Work task:
The reader should set down exactly the lines from the one containing "ATOM 191 N N" through the last line of the material, omitting every picture.

Extracted records:
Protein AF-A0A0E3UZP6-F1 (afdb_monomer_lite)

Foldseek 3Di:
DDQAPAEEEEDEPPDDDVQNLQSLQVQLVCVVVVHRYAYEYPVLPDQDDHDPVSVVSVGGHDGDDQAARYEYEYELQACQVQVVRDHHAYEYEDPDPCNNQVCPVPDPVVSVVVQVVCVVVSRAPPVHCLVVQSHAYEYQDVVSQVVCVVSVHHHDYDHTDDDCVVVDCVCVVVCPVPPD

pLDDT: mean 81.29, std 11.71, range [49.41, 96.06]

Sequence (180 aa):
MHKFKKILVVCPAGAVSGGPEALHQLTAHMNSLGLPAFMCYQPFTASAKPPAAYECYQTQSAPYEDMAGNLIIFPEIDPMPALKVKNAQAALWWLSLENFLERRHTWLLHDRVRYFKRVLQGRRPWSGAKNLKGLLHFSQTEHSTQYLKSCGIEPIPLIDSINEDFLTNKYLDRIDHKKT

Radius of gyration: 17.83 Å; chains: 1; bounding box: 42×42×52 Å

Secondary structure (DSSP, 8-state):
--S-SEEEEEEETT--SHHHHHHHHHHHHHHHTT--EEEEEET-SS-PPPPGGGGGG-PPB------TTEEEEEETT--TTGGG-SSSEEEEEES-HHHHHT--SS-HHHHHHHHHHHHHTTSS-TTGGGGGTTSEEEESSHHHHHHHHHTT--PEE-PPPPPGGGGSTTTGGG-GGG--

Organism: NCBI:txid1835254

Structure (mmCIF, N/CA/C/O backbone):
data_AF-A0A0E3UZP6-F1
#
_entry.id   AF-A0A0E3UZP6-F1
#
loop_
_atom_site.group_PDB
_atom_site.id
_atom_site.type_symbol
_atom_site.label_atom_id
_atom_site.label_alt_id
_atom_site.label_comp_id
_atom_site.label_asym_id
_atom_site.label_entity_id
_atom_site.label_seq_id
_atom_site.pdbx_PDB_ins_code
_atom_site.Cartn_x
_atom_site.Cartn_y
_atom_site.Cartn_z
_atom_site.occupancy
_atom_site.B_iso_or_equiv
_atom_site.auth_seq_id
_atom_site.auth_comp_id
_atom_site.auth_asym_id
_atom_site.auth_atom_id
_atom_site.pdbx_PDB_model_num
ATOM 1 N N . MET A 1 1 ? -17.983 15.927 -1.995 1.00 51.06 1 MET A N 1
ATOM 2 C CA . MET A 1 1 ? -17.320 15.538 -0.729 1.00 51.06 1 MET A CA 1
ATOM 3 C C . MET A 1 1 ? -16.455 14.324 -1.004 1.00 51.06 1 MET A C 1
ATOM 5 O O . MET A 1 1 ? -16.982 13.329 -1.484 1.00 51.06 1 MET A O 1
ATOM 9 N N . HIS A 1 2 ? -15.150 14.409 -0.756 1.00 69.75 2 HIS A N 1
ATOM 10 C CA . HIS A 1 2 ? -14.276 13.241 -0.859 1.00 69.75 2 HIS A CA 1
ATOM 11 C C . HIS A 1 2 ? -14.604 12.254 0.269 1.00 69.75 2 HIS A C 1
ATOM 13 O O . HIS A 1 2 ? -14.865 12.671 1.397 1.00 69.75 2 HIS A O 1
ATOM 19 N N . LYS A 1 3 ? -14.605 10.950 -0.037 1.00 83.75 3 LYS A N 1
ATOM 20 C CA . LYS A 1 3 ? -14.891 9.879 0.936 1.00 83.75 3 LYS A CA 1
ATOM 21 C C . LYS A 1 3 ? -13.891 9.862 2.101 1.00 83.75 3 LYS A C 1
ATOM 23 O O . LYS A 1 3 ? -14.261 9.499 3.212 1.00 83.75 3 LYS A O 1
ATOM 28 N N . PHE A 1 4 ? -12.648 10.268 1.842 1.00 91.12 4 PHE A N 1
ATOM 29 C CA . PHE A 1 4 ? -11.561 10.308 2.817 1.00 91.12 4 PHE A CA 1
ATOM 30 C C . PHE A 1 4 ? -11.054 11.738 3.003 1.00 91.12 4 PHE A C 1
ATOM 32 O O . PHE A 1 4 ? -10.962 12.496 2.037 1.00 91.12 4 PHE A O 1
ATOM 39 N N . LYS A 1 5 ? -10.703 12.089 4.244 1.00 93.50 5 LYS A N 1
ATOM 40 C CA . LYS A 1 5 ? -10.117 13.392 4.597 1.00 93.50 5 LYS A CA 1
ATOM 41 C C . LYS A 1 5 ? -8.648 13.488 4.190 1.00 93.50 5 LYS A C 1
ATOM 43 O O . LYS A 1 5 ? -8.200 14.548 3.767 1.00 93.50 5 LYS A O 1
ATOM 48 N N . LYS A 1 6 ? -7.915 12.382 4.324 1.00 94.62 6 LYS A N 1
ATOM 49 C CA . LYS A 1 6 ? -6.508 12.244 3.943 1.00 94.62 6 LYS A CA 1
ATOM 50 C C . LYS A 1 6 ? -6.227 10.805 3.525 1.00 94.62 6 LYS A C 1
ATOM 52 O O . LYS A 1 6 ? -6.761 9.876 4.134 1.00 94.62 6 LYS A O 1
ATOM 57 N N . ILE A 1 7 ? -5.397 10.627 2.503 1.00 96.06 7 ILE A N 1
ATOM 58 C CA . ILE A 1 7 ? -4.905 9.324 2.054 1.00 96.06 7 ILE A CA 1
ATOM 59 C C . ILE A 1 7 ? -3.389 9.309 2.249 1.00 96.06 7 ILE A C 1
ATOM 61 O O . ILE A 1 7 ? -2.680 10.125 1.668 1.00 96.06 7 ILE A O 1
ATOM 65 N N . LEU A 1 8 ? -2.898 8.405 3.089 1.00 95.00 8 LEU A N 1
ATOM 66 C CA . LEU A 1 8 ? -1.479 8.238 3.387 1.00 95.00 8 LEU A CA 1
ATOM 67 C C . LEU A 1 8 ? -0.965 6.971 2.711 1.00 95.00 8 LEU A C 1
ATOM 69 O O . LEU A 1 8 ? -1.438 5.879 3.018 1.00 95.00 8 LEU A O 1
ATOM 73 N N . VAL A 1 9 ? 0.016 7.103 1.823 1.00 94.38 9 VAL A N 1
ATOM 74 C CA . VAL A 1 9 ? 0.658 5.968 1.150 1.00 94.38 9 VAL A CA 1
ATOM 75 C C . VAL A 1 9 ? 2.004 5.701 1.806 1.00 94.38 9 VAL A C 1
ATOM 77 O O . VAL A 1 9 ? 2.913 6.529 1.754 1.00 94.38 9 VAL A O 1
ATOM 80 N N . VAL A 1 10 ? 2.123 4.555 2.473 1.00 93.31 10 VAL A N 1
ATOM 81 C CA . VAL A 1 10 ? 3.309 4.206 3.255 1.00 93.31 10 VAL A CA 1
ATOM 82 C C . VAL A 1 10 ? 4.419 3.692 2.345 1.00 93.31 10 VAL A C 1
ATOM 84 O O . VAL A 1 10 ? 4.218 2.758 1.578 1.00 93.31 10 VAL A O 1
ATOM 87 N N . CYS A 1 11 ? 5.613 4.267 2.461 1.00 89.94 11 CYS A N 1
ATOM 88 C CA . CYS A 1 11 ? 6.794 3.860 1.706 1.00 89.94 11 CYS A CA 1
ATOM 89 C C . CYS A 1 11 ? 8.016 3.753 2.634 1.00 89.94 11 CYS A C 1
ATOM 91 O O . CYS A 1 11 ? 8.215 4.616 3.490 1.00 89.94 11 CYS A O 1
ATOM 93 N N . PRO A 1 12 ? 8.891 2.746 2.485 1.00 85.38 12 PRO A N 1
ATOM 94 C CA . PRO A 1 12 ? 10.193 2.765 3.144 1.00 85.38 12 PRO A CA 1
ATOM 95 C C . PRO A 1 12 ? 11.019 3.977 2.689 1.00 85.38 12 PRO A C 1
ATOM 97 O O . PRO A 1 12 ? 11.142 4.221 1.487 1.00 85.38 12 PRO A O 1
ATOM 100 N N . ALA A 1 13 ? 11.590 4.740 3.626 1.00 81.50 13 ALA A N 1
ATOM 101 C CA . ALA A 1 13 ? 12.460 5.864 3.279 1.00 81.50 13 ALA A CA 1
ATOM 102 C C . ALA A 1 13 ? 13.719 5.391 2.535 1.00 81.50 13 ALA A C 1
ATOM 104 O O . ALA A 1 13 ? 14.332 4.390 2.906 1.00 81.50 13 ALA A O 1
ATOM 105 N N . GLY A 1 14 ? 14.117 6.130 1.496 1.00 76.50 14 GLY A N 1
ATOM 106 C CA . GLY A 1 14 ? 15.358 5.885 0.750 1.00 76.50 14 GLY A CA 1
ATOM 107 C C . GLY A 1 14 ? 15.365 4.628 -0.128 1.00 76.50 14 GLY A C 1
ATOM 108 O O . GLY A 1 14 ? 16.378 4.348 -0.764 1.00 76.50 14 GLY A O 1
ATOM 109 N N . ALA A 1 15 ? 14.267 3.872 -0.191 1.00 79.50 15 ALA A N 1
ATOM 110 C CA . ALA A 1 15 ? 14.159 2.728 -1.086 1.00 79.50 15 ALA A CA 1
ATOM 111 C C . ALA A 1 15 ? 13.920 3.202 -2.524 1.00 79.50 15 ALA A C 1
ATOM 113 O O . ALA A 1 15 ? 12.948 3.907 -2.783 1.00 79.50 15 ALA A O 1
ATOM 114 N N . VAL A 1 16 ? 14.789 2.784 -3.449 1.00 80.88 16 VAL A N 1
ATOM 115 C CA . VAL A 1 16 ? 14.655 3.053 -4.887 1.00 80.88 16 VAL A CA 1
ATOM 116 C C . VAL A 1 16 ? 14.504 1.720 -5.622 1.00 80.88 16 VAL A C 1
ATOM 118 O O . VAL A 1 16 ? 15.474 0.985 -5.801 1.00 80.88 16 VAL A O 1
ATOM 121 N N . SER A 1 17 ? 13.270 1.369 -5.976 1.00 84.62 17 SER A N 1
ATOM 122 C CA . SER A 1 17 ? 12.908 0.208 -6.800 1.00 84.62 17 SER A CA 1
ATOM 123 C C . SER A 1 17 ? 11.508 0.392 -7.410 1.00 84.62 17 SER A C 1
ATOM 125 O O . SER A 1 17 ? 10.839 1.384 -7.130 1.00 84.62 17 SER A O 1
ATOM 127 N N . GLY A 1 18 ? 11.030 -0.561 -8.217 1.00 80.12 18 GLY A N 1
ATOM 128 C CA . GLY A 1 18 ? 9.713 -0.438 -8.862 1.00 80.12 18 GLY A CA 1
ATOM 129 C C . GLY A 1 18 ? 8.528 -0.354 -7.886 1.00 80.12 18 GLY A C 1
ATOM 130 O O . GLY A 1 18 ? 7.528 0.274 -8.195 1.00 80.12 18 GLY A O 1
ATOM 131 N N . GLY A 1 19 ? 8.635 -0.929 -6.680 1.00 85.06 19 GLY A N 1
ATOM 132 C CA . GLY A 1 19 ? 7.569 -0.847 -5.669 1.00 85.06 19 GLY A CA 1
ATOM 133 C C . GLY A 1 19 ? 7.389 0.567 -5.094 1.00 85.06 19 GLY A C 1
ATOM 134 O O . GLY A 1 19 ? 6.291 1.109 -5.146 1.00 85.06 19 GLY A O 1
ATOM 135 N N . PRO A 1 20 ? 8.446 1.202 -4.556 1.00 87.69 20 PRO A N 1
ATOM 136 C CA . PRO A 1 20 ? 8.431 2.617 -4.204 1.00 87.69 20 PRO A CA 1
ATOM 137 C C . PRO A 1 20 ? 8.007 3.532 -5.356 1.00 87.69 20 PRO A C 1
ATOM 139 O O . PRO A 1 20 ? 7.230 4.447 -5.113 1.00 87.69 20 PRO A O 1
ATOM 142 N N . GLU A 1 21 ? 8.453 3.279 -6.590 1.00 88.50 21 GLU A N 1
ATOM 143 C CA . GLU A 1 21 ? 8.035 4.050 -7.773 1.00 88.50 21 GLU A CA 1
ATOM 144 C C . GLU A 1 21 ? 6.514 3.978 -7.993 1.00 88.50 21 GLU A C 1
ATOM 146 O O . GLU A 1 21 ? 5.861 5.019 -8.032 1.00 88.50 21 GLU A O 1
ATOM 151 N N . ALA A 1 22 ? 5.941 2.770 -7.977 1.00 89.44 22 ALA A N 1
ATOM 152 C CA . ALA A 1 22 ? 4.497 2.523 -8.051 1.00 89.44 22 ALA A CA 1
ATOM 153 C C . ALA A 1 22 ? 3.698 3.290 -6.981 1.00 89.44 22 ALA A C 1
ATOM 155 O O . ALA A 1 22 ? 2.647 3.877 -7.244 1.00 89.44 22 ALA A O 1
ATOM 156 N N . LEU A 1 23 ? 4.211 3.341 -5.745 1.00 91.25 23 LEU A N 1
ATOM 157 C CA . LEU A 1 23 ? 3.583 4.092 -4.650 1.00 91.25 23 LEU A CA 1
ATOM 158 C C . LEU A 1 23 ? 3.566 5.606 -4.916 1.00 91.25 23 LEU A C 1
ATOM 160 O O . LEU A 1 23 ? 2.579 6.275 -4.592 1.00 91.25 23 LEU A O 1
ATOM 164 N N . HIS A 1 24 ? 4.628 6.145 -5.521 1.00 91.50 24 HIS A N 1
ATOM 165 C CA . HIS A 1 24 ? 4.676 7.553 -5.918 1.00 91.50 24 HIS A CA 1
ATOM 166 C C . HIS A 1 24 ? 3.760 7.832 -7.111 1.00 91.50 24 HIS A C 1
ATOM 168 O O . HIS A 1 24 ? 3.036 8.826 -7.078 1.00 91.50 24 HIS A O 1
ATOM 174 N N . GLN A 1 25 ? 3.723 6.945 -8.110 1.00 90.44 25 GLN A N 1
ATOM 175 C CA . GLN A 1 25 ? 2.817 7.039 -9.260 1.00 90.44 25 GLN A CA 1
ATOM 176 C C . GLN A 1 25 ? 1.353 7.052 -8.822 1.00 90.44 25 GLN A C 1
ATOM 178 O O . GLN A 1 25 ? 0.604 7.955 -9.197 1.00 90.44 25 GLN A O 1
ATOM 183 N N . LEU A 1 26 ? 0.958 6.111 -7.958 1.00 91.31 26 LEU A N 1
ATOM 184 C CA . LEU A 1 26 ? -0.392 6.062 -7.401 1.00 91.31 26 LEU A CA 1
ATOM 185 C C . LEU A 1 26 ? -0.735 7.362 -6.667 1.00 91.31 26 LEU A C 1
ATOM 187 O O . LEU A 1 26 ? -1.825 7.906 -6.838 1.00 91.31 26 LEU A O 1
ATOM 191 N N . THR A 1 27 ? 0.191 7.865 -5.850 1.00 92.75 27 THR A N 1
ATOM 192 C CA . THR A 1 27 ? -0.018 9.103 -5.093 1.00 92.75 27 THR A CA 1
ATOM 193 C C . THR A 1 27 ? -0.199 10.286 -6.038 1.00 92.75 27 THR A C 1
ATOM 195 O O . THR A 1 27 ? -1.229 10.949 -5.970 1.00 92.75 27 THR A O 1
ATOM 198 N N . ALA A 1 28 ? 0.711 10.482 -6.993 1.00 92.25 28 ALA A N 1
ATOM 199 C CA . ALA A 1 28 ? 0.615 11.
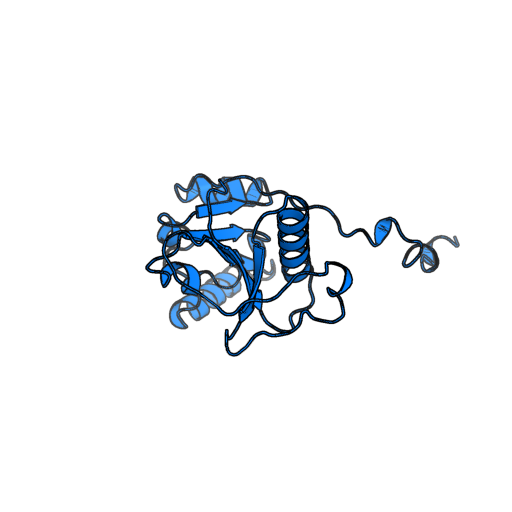545 -7.991 1.00 92.25 28 ALA A CA 1
ATOM 200 C C . ALA A 1 28 ? -0.684 11.472 -8.809 1.00 92.25 28 ALA A C 1
ATOM 202 O O . ALA A 1 28 ? -1.325 12.497 -9.041 1.00 92.25 28 ALA A O 1
ATOM 203 N N . HIS A 1 29 ? -1.121 10.268 -9.182 1.00 90.94 29 HIS A N 1
ATOM 204 C CA . HIS A 1 29 ? -2.394 10.066 -9.867 1.00 90.94 29 HIS A CA 1
ATOM 205 C C . HIS A 1 29 ? -3.591 10.455 -8.986 1.00 90.94 29 HIS A C 1
ATOM 207 O O . HIS A 1 29 ? -4.504 11.142 -9.432 1.00 90.94 29 HIS A O 1
ATOM 213 N N . MET A 1 30 ? -3.588 10.091 -7.702 1.00 92.38 30 MET A N 1
ATOM 214 C CA . MET A 1 30 ? -4.625 10.548 -6.772 1.00 92.38 30 MET A CA 1
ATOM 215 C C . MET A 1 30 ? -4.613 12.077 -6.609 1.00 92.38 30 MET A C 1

Answer section:
ATOM 191 N N . THR A 1 27 ? 0.191 7.865 -5.850 1.00 92.75 27 THR A N 1
ATOM 192 C CA . THR A 1 27 ? -0.018 9.103 -5.093 1.00 92.75 27 THR A CA 1
ATOM 193 C C . THR A 1 27 ? -0.199 10.286 -6.038 1.00 92.75 27 THR A C 1
ATOM 195 O O . THR A 1 27 ? -1.229 10.949 -5.970 1.00 92.75 27 THR A O 1
ATOM 198 N N . ALA A 1 28 ? 0.711 10.482 -6.993 1.00 92.25 28 ALA A N 1
ATOM 199 C CA . ALA A 1 28 ? 0.615 11.
545 -7.991 1.00 92.25 28 ALA A CA 1
ATOM 200 C C . ALA A 1 28 ? -0.684 11.472 -8.809 1.00 92.25 28 ALA A C 1
ATOM 202 O O . ALA A 1 28 ? -1.325 12.497 -9.041 1.00 92.25 28 ALA A O 1
ATOM 203 N N . HIS A 1 29 ? -1.121 10.268 -9.182 1.00 90.94 29 HIS A N 1
ATOM 204 C CA . HIS A 1 29 ? -2.394 10.066 -9.867 1.00 90.94 29 HIS A CA 1
ATOM 205 C C . HIS A 1 29 ? -3.591 10.455 -8.986 1.00 90.94 29 HIS A C 1
ATOM 207 O O . HIS A 1 29 ? -4.504 11.142 -9.432 1.00 90.94 29 HIS A O 1
ATOM 213 N N . MET A 1 30 ? -3.588 10.091 -7.702 1.00 92.38 30 MET A N 1
ATOM 214 C CA . MET A 1 30 ? -4.625 10.548 -6.772 1.00 92.38 30 MET A CA 1
ATOM 215 C C . MET A 1 30 ? -4.613 12.077 -6.609 1.00 92.38 30 MET A C 1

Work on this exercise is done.